(Dataset entries)
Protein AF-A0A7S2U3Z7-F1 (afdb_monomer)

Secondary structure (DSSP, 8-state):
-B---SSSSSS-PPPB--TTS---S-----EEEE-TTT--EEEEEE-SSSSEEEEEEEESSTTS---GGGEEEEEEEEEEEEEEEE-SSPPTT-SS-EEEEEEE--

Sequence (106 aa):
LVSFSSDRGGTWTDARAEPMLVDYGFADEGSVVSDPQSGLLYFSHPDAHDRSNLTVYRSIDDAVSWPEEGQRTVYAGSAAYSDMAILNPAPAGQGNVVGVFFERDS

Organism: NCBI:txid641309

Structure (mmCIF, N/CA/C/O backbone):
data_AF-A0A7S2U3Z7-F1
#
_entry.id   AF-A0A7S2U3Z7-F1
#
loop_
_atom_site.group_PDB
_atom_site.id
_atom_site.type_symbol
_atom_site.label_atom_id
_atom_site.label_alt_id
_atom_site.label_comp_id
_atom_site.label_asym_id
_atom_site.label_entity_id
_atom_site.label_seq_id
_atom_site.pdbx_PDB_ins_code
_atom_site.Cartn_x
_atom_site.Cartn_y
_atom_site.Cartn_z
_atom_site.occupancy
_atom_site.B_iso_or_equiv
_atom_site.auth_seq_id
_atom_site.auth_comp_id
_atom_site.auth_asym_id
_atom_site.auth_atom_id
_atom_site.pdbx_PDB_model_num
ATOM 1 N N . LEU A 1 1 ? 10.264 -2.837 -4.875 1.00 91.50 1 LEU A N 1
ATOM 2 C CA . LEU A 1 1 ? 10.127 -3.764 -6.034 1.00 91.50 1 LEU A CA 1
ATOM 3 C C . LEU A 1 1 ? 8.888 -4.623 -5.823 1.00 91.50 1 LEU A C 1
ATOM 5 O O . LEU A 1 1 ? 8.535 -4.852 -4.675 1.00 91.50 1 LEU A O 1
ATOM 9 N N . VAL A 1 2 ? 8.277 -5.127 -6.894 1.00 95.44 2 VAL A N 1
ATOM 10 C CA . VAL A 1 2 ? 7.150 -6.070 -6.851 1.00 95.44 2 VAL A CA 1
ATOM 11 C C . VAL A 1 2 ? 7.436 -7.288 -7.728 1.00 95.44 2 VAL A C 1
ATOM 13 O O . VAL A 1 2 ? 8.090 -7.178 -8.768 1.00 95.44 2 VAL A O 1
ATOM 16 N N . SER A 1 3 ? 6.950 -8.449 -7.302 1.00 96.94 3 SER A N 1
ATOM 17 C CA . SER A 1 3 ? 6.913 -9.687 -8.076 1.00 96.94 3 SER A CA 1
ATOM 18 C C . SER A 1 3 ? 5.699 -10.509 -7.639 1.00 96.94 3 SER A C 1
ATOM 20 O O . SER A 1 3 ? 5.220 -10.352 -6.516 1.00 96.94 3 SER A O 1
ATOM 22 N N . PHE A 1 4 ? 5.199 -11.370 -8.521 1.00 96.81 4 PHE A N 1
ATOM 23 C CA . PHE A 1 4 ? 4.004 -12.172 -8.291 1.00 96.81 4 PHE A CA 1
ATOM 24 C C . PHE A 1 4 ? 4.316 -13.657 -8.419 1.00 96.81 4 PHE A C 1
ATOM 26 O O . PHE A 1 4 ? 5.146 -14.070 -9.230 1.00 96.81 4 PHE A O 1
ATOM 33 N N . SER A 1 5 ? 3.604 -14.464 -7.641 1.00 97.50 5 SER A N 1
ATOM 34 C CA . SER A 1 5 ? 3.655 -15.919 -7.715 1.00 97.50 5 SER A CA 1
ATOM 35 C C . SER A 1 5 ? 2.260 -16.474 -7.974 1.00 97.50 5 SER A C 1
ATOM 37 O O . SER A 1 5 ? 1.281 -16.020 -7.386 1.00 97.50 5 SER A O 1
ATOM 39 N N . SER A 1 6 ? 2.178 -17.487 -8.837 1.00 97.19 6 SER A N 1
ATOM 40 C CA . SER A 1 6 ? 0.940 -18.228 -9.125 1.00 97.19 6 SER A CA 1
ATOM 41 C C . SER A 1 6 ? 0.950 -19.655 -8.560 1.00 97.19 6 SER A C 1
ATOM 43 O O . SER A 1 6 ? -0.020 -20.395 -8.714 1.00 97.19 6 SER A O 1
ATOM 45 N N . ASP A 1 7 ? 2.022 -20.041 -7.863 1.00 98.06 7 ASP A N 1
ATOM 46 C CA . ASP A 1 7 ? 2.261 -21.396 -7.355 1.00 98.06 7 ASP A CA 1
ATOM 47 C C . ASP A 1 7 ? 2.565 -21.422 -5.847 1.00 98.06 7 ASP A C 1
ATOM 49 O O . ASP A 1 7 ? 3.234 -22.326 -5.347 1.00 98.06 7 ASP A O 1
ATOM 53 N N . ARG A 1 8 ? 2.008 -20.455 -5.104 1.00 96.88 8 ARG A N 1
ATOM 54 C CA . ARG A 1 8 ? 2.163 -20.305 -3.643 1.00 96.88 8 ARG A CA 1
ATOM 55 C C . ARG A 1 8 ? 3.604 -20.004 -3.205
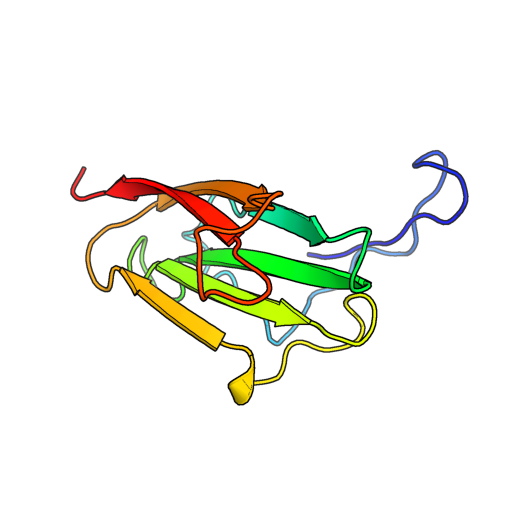 1.00 96.88 8 ARG A C 1
ATOM 57 O O . ARG A 1 8 ? 4.033 -20.446 -2.142 1.00 96.88 8 ARG A O 1
ATOM 64 N N . GLY A 1 9 ? 4.327 -19.228 -4.006 1.00 97.88 9 GLY A N 1
ATOM 65 C CA . GLY A 1 9 ? 5.668 -18.731 -3.699 1.00 97.88 9 GLY A CA 1
ATOM 66 C C . GLY A 1 9 ? 6.807 -19.662 -4.115 1.00 97.88 9 GLY A C 1
ATOM 67 O O . GLY A 1 9 ? 7.942 -19.420 -3.707 1.00 97.88 9 GLY A O 1
ATOM 68 N N . GLY A 1 10 ? 6.533 -20.708 -4.901 1.00 98.44 10 GLY A N 1
ATOM 69 C CA . GLY A 1 10 ? 7.559 -21.616 -5.424 1.00 98.44 10 GLY A CA 1
ATOM 70 C C . GLY A 1 10 ? 8.379 -20.980 -6.545 1.00 98.44 10 GLY A C 1
ATOM 71 O O 
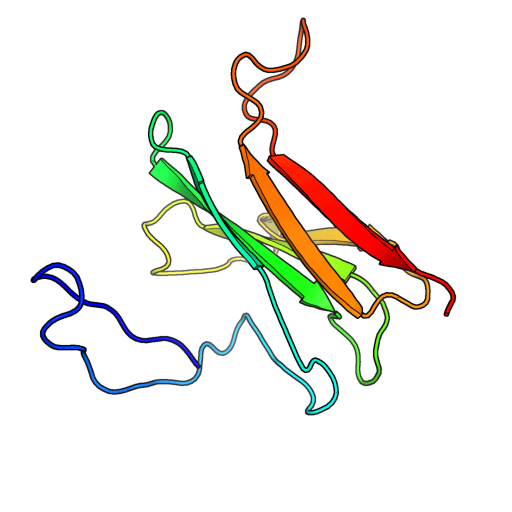. GLY A 1 10 ? 9.604 -21.102 -6.573 1.00 98.44 10 GLY A O 1
ATOM 72 N N . THR A 1 11 ? 7.709 -20.253 -7.434 1.00 98.38 11 THR A N 1
ATOM 73 C CA . THR A 1 11 ? 8.298 -19.442 -8.496 1.00 98.38 11 THR A CA 1
ATOM 74 C C . THR A 1 11 ? 7.672 -18.054 -8.523 1.00 98.38 11 THR A C 1
ATOM 76 O O . THR A 1 11 ? 6.557 -17.826 -8.044 1.00 98.38 11 THR A O 1
ATOM 79 N N . TRP A 1 12 ? 8.433 -17.115 -9.074 1.00 98.50 12 TRP A N 1
ATOM 80 C CA . TRP A 1 12 ? 8.115 -15.697 -9.095 1.00 98.50 12 TRP A CA 1
ATOM 81 C C . TRP A 1 12 ? 8.359 -15.141 -10.490 1.00 98.50 12 TRP A C 1
ATOM 83 O O . TRP A 1 12 ? 9.254 -15.602 -11.202 1.00 98.50 12 TRP A O 1
ATOM 93 N N . THR A 1 13 ? 7.576 -14.141 -10.878 1.00 98.12 13 THR A N 1
ATOM 94 C CA . THR A 1 13 ? 7.891 -13.327 -12.053 1.00 98.12 13 THR A CA 1
ATOM 95 C C . THR A 1 13 ? 9.176 -12.532 -11.821 1.00 98.12 13 THR A C 1
ATOM 97 O O . THR A 1 13 ? 9.628 -12.367 -10.683 1.00 98.12 13 THR A O 1
ATOM 100 N N . ASP A 1 14 ? 9.739 -11.957 -12.881 1.00 98.19 14 ASP A N 1
ATOM 101 C CA . ASP A 1 14 ? 10.83
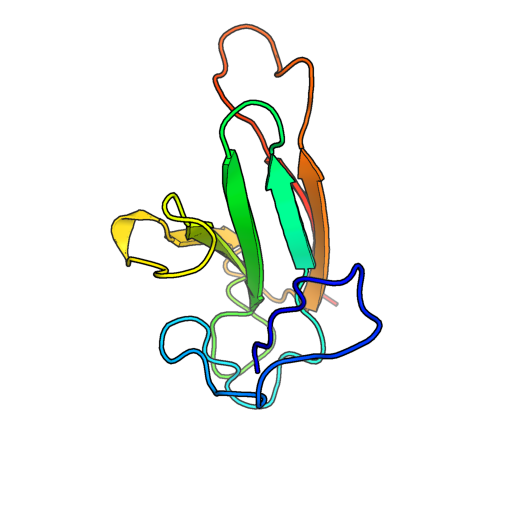4 -11.002 -12.720 1.00 98.19 14 ASP A CA 1
ATOM 102 C C . ASP A 1 14 ? 
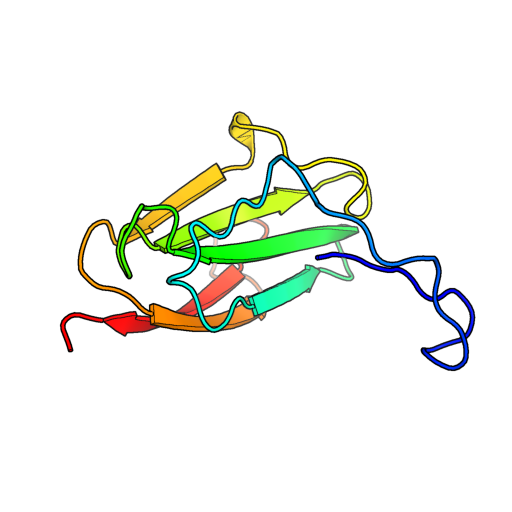10.412 -9.854 -11.795 1.00 98.19 14 ASP A C 1
ATOM 104 O O . ASP A 1 14 ? 9.291 -9.336 -11.873 1.00 98.19 14 ASP A O 1
ATOM 108 N N . ALA A 1 15 ? 11.315 -9.475 -10.892 1.00 97.12 15 ALA A N 1
ATOM 109 C CA . ALA A 1 15 ? 11.095 -8.340 -10.016 1.00 97.12 15 ALA A CA 1
ATOM 110 C C . ALA A 1 15 ? 11.141 -7.047 -10.834 1.00 97.12 15 ALA A C 1
ATOM 112 O O . ALA A 1 15 ? 12.073 -6.816 -11.607 1.00 97.12 15 ALA A O 1
ATOM 113 N N . ARG A 1 16 ? 10.152 -6.179 -10.630 1.00 95.56 16 ARG A N 1
ATOM 114 C CA . ARG A 1 16 ? 10.055 -4.884 -11.310 1.00 95.56 16 ARG A CA 1
ATOM 115 C C . ARG A 1 16 ? 9.865 -3.745 -10.319 1.00 95.56 16 ARG A C 1
ATOM 117 O O . ARG A 1 16 ? 9.381 -3.945 -9.204 1.00 95.56 16 ARG A O 1
ATOM 124 N N . ALA A 1 17 ? 10.263 -2.543 -10.719 1.00 94.44 17 ALA A N 1
ATOM 125 C CA . ALA A 1 17 ? 9.870 -1.335 -10.006 1.00 94.44 17 ALA A CA 1
ATOM 126 C C . ALA A 1 17 ? 8.369 -1.092 -10.211 1.00 94.44 17 ALA A C 1
ATOM 128 O O . ALA A 1 17 ? 7.863 -1.295 -11.315 1.00 94.44 17 ALA A O 1
ATOM 129 N N . GLU A 1 18 ? 7.685 -0.666 -9.152 1.00 95.38 18 GLU A N 1
ATOM 130 C CA . GLU A 1 18 ? 6.315 -0.168 -9.230 1.00 95.38 18 GLU A CA 1
ATOM 131 C C . GLU A 1 18 ? 6.389 1.364 -9.168 1.00 95.38 18 GLU A C 1
ATOM 133 O O . GLU A 1 18 ? 6.713 1.900 -8.109 1.00 95.38 18 GLU A O 1
ATOM 138 N N . PRO A 1 19 ? 6.192 2.078 -10.290 1.00 93.75 19 PRO A N 1
ATOM 139 C CA . PRO A 1 19 ? 6.467 3.512 -10.368 1.00 93.75 19 PRO A CA 1
ATOM 140 C C . PRO A 1 19 ? 5.564 4.369 -9.477 1.00 93.75 19 PRO A C 1
ATOM 142 O O . PRO A 1 19 ? 5.931 5.504 -9.198 1.00 93.75 19 PRO A O 1
ATOM 145 N N . MET A 1 20 ? 4.413 3.852 -9.038 1.00 94.19 20 MET A N 1
ATOM 146 C CA . MET A 1 20 ? 3.514 4.568 -8.127 1.00 94.19 20 MET A CA 1
ATOM 147 C C . MET A 1 20 ? 3.836 4.347 -6.642 1.00 94.19 20 MET A C 1
ATOM 149 O O . MET A 1 20 ? 3.312 5.072 -5.804 1.00 94.19 20 MET A O 1
ATOM 153 N N . LEU A 1 21 ? 4.683 3.366 -6.313 1.00 94.44 21 LEU A N 1
ATOM 154 C CA . LEU A 1 21 ? 5.076 3.013 -4.945 1.00 94.44 21 LEU A CA 1
ATOM 155 C C . LEU A 1 21 ? 6.572 3.293 -4.758 1.00 94.44 21 LEU A C 1
ATOM 157 O O . LEU A 1 21 ? 7.397 2.377 -4.657 1.00 94.44 21 LEU A O 1
ATOM 161 N N . VAL A 1 22 ? 6.936 4.573 -4.835 1.00 91.88 22 VAL A N 1
ATOM 162 C CA . VAL A 1 22 ? 8.334 5.011 -4.867 1.00 91.88 22 VAL A CA 1
ATOM 163 C C . VAL A 1 22 ? 8.948 4.952 -3.474 1.00 91.88 22 VAL A C 1
ATOM 165 O O . VAL A 1 22 ? 8.562 5.694 -2.583 1.00 91.88 22 VAL A O 1
ATOM 168 N N . ASP A 1 23 ? 9.987 4.140 -3.313 1.00 90.06 23 ASP A N 1
ATOM 169 C CA . ASP A 1 23 ? 10.929 4.300 -2.208 1.00 90.06 23 ASP A CA 1
ATOM 170 C C . ASP A 1 23 ? 12.050 5.251 -2.644 1.00 90.06 23 ASP A C 1
ATOM 172 O O . ASP A 1 23 ? 12.789 4.981 -3.596 1.00 90.06 23 ASP A O 1
ATOM 176 N N . TYR A 1 24 ? 12.175 6.377 -1.942 1.00 88.94 24 TYR A N 1
ATOM 177 C CA . TYR A 1 24 ? 13.210 7.383 -2.180 1.00 88.94 24 TYR A CA 1
ATOM 178 C C . TYR A 1 24 ? 14.589 6.994 -1.613 1.00 88.94 24 TYR A C 1
ATOM 180 O O . TYR A 1 24 ? 15.508 7.816 -1.629 1.00 88.94 24 TYR A O 1
ATOM 188 N N . GLY A 1 25 ? 14.753 5.754 -1.140 1.00 85.19 25 GLY A N 1
ATOM 189 C CA . GLY A 1 25 ? 15.993 5.193 -0.600 1.00 85.19 25 GLY A CA 1
ATOM 190 C C . GLY A 1 25 ? 16.125 5.327 0.917 1.00 85.19 25 GLY A C 1
ATOM 191 O O . GLY A 1 25 ? 17.233 5.215 1.441 1.00 85.19 25 GLY A O 1
ATOM 192 N N . PHE A 1 26 ? 15.019 5.598 1.612 1.00 80.31 26 PHE A N 1
ATOM 193 C CA . PHE A 1 26 ? 14.982 5.839 3.060 1.00 80.31 26 PHE A CA 1
ATOM 194 C C . PHE A 1 26 ? 13.960 4.961 3.788 1.00 80.31 26 PHE A C 1
ATOM 196 O O . PHE A 1 26 ? 14.047 4.824 5.015 1.00 80.31 26 PHE A O 1
ATOM 203 N N . ALA A 1 27 ? 12.999 4.388 3.058 1.00 72.31 27 ALA A N 1
ATOM 204 C CA . ALA A 1 27 ? 12.008 3.482 3.612 1.00 72.31 27 ALA A CA 1
ATOM 205 C C . ALA A 1 27 ? 12.588 2.060 3.624 1.00 72.31 27 ALA A C 1
ATOM 207 O O . ALA A 1 27 ? 12.705 1.413 2.592 1.00 72.31 27 ALA A O 1
ATOM 208 N N . ASP A 1 28 ? 12.966 1.562 4.803 1.00 75.12 28 ASP A N 1
ATOM 209 C CA . ASP A 1 28 ? 13.507 0.198 4.932 1.00 75.12 28 ASP A CA 1
ATOM 210 C C . ASP A 1 28 ? 12.419 -0.885 4.798 1.00 75.12 28 ASP A C 1
ATOM 212 O O . ASP A 1 28 ? 12.732 -2.065 4.633 1.00 75.12 28 ASP A O 1
ATOM 216 N N . GLU A 1 29 ? 11.147 -0.500 4.927 1.00 91.31 29 GLU A N 1
ATOM 217 C CA . GLU A 1 29 ? 10.009 -1.400 5.088 1.00 91.31 29 GLU A CA 1
ATOM 218 C C . GLU A 1 29 ? 8.723 -0.777 4.521 1.00 91.31 29 GLU A C 1
ATOM 220 O O . GLU A 1 29 ? 8.573 0.447 4.474 1.00 91.31 29 GLU A O 1
ATOM 225 N N . GLY A 1 30 ? 7.803 -1.641 4.089 1.00 93.88 30 GLY A N 1
ATOM 226 C CA . GLY A 1 30 ? 6.416 -1.288 3.825 1.00 93.88 30 GLY A CA 1
ATOM 227 C C . GLY A 1 30 ? 5.510 -2.511 3.975 1.00 93.88 30 GLY A C 1
ATOM 228 O O . GLY A 1 30 ? 5.894 -3.627 3.609 1.00 93.88 30 GLY A O 1
ATOM 229 N N . SER A 1 31 ? 4.295 -2.292 4.471 1.00 97.62 31 SER A N 1
ATOM 230 C CA . SER A 1 31 ? 3.331 -3.358 4.756 1.00 97.62 31 SER A CA 1
ATOM 231 C C . SER A 1 31 ? 2.335 -3.516 3.614 1.00 97.62 31 SER A C 1
ATOM 233 O O . SER A 1 31 ? 1.922 -2.533 3.001 1.00 97.62 31 SER A O 1
ATOM 235 N N . VAL A 1 32 ? 1.915 -4.749 3.325 1.00 97.56 32 VAL A N 1
ATOM 236 C CA . VAL A 1 32 ? 0.892 -5.058 2.317 1.00 97.56 32 VAL A CA 1
ATOM 237 C C . VAL A 1 32 ? -0.145 -6.015 2.891 1.00 97.56 32 VAL A C 1
ATOM 239 O O . VAL A 1 32 ? 0.194 -7.013 3.525 1.00 97.56 32 VAL A O 1
ATOM 242 N N . VAL A 1 33 ? -1.424 -5.738 2.645 1.00 97.69 33 VAL A N 1
ATOM 243 C CA . VAL A 1 33 ? -2.530 -6.599 3.076 1.00 97.69 33 VAL A CA 1
ATOM 244 C C . VAL A 1 33 ? -3.619 -6.657 2.009 1.00 97.69 33 VAL A C 1
ATOM 246 O O . VAL A 1 33 ? -3.897 -5.668 1.332 1.00 97.69 33 VAL A O 1
ATOM 249 N N . SER A 1 34 ? -4.249 -7.823 1.862 1.00 96.00 34 SER A N 1
ATOM 250 C CA . SER A 1 34 ? -5.427 -8.010 1.012 1.00 96.00 34 SER A CA 1
ATOM 251 C C . SER A 1 34 ? -6.675 -8.227 1.864 1.00 96.00 34 SER A C 1
ATOM 253 O O . SER A 1 34 ? -6.6
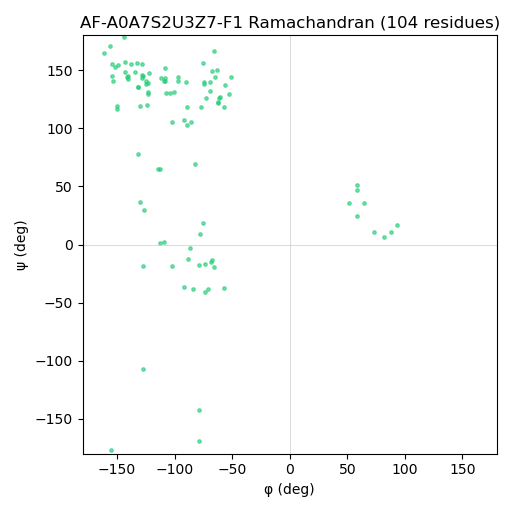37 -8.912 2.888 1.00 96.00 34 SER A O 1
ATOM 255 N N . ASP A 1 35 ? -7.793 -7.649 1.437 1.00 94.50 35 ASP A N 1
ATOM 256 C CA . ASP A 1 35 ? -9.115 -7.962 1.963 1.00 94.50 35 ASP A CA 1
ATOM 257 C C . ASP A 1 35 ? -9.754 -9.074 1.120 1.00 94.50 35 ASP A C 1
ATOM 259 O O . ASP A 1 35 ? -10.199 -8.819 -0.003 1.00 94.50 35 ASP A O 1
ATOM 263 N N . PRO A 1 36 ? -9.857 -10.307 1.645 1.00 88.31 36 PRO A N 1
ATOM 264 C CA . PRO A 1 36 ? -10.367 -11.441 0.884 1.00 88.31 36 PRO A CA 1
ATOM 265 C C . PRO A 1 36 ? -11.862 -11.333 0.557 1.00 88.31 36 PRO A C 1
ATOM 267 O O . PRO A 1 36 ? -12.345 -12.087 -0.284 1.00 88.31 36 PRO A O 1
ATOM 270 N N . GLN A 1 37 ? -12.618 -10.446 1.218 1.00 89.06 37 GLN A N 1
ATOM 271 C CA . GLN A 1 37 ? -14.044 -10.269 0.932 1.00 89.06 37 GLN A CA 1
ATOM 272 C C . GLN A 1 37 ? -14.289 -9.320 -0.239 1.00 89.06 37 GLN A C 1
ATOM 274 O O . GLN A 1 37 ? -15.211 -9.542 -1.022 1.00 89.06 37 GLN A O 1
ATOM 279 N N . SER A 1 38 ? -13.488 -8.260 -0.347 1.00 91.31 38 SER A N 1
ATOM 280 C CA . SER A 1 38 ? -13.651 -7.228 -1.376 1.00 91.31 38 SER A CA 1
ATOM 281 C C . SER A 1 38 ? -12.670 -7.358 -2.541 1.00 91.31 38 SER A C 1
ATOM 283 O O . SER A 1 38 ? -12.920 -6.784 -3.597 1.00 91.31 38 SER A O 1
ATOM 285 N N . GLY A 1 39 ? -11.571 -8.098 -2.365 1.00 92.00 39 GLY A N 1
ATOM 286 C CA . GLY A 1 39 ? -10.467 -8.153 -3.323 1.00 92.00 39 GLY A CA 1
ATOM 287 C C . GLY A 1 39 ? -9.604 -6.887 -3.333 1.00 92.00 39 GLY A C 1
ATOM 288 O O . GLY A 1 39 ? -8.785 -6.723 -4.230 1.00 92.00 39 GLY A O 1
ATOM 289 N N . LEU A 1 40 ? -9.787 -5.981 -2.366 1.00 95.06 40 LEU A N 1
ATOM 290 C CA . LEU A 1 40 ? -8.969 -4.778 -2.237 1.00 95.06 40 LEU A CA 1
ATOM 291 C C . LEU A 1 40 ? -7.585 -5.126 -1.693 1.00 95.06 40 LEU A C 1
ATOM 293 O O . LEU A 1 40 ? -7.464 -5.919 -0.757 1.00 95.06 40 LEU A O 1
ATOM 297 N N . LEU A 1 41 ? -6.553 -4.480 -2.229 1.00 97.38 41 LEU A N 1
ATOM 298 C CA . LEU A 1 41 ? -5.208 -4.514 -1.665 1.00 97.38 41 LEU A CA 1
ATOM 299 C C . LEU A 1 41 ? -4.843 -3.141 -1.121 1.00 97.38 41 LEU A C 1
ATOM 301 O O . LEU A 1 41 ? -5.175 -2.108 -1.708 1.00 97.38 41 LEU A O 1
ATOM 305 N N . TYR A 1 42 ? -4.123 -3.150 -0.008 1.00 98.00 42 TYR A N 1
ATOM 306 C CA . TYR A 1 42 ? -3.581 -1.963 0.625 1.00 98.00 42 TYR A CA 1
ATOM 307 C C . TYR A 1 42 ? -2.078 -2.124 0.791 1.00 98.00 42 TYR A C 1
ATOM 309 O O . TYR A 1 42 ? -1.610 -3.203 1.152 1.00 98.00 42 TYR A O 1
ATOM 317 N N . PHE A 1 43 ? -1.340 -1.045 0.566 1.00 98.12 43 PHE A N 1
ATOM 318 C CA . PHE A 1 43 ? 0.090 -0.952 0.838 1.00 98.12 43 PHE A CA 1
ATOM 319 C C . PHE A 1 43 ? 0.369 0.296 1.677 1.00 98.12 43 PHE A C 1
ATOM 321 O O . PHE A 1 43 ? -0.295 1.310 1.475 1.00 98.12 43 PHE A O 1
ATOM 328 N N . SER A 1 44 ? 1.309 0.242 2.616 1.00 97.75 44 SER A N 1
ATOM 329 C CA . SER A 1 44 ? 1.728 1.407 3.397 1.00 97.75 44 SER A CA 1
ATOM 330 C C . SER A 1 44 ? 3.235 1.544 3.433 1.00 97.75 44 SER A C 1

Problem to work on: Please output the lines above beginning at the line with "ATOM 73 C CA" and ending after the line with "ATOM 104 O O", precisely as written and with no pictures.

Result below:
ATOM 73 C CA . THR A 1 11 ? 8.298 -19.442 -8.496 1.00 98.38 11 THR A CA 1
ATOM 74 C C . THR A 1 11 ? 7.672 -18.054 -8.523 1.00 98.38 11 THR A C 1
ATOM 76 O O . THR A 1 11 ? 6.557 -17.826 -8.044 1.00 98.38 11 THR A O 1
ATOM 79 N N . TRP A 1 12 ? 8.433 -17.115 -9.074 1.00 98.50 12 TRP A N 1
ATOM 80 C CA . TRP A 1 12 ? 8.115 -15.697 -9.095 1.00 98.50 12 TRP A CA 1
ATOM 81 C C . TRP A 1 12 ? 8.359 -15.141 -10.490 1.00 98.50 12 TRP A C 1
ATOM 83 O O . TRP A 1 12 ? 9.254 -15.602 -11.202 1.00 98.50 12 TRP A O 1
ATOM 93 N N . THR A 1 13 ? 7.576 -14.141 -10.878 1.00 98.12 13 THR A N 1
ATOM 94 C CA . THR A 1 13 ? 7.891 -13.327 -12.053 1.00 98.12 13 THR A CA 1
ATOM 95 C C . THR A 1 13 ? 9.176 -12.532 -11.821 1.00 98.12 13 THR A C 1
ATOM 97 O O . THR A 1 13 ? 9.628 -12.367 -10.683 1.00 98.12 13 THR A O 1
ATOM 100 N N . ASP A 1 14 ? 9.739 -11.957 -12.881 1.00 98.19 14 ASP A N 1
ATOM 101 C CA . ASP A 1 14 ? 10.83
4 -11.002 -12.720 1.00 98.19 14 ASP A CA 1
ATOM 102 C C . ASP A 1 14 ? 
10.412 -9.854 -11.795 1.00 98.19 14 ASP A C 1
ATOM 104 O O . ASP A 1 14 ? 9.291 -9.336 -11.873 1.00 98.19 14 ASP A O 1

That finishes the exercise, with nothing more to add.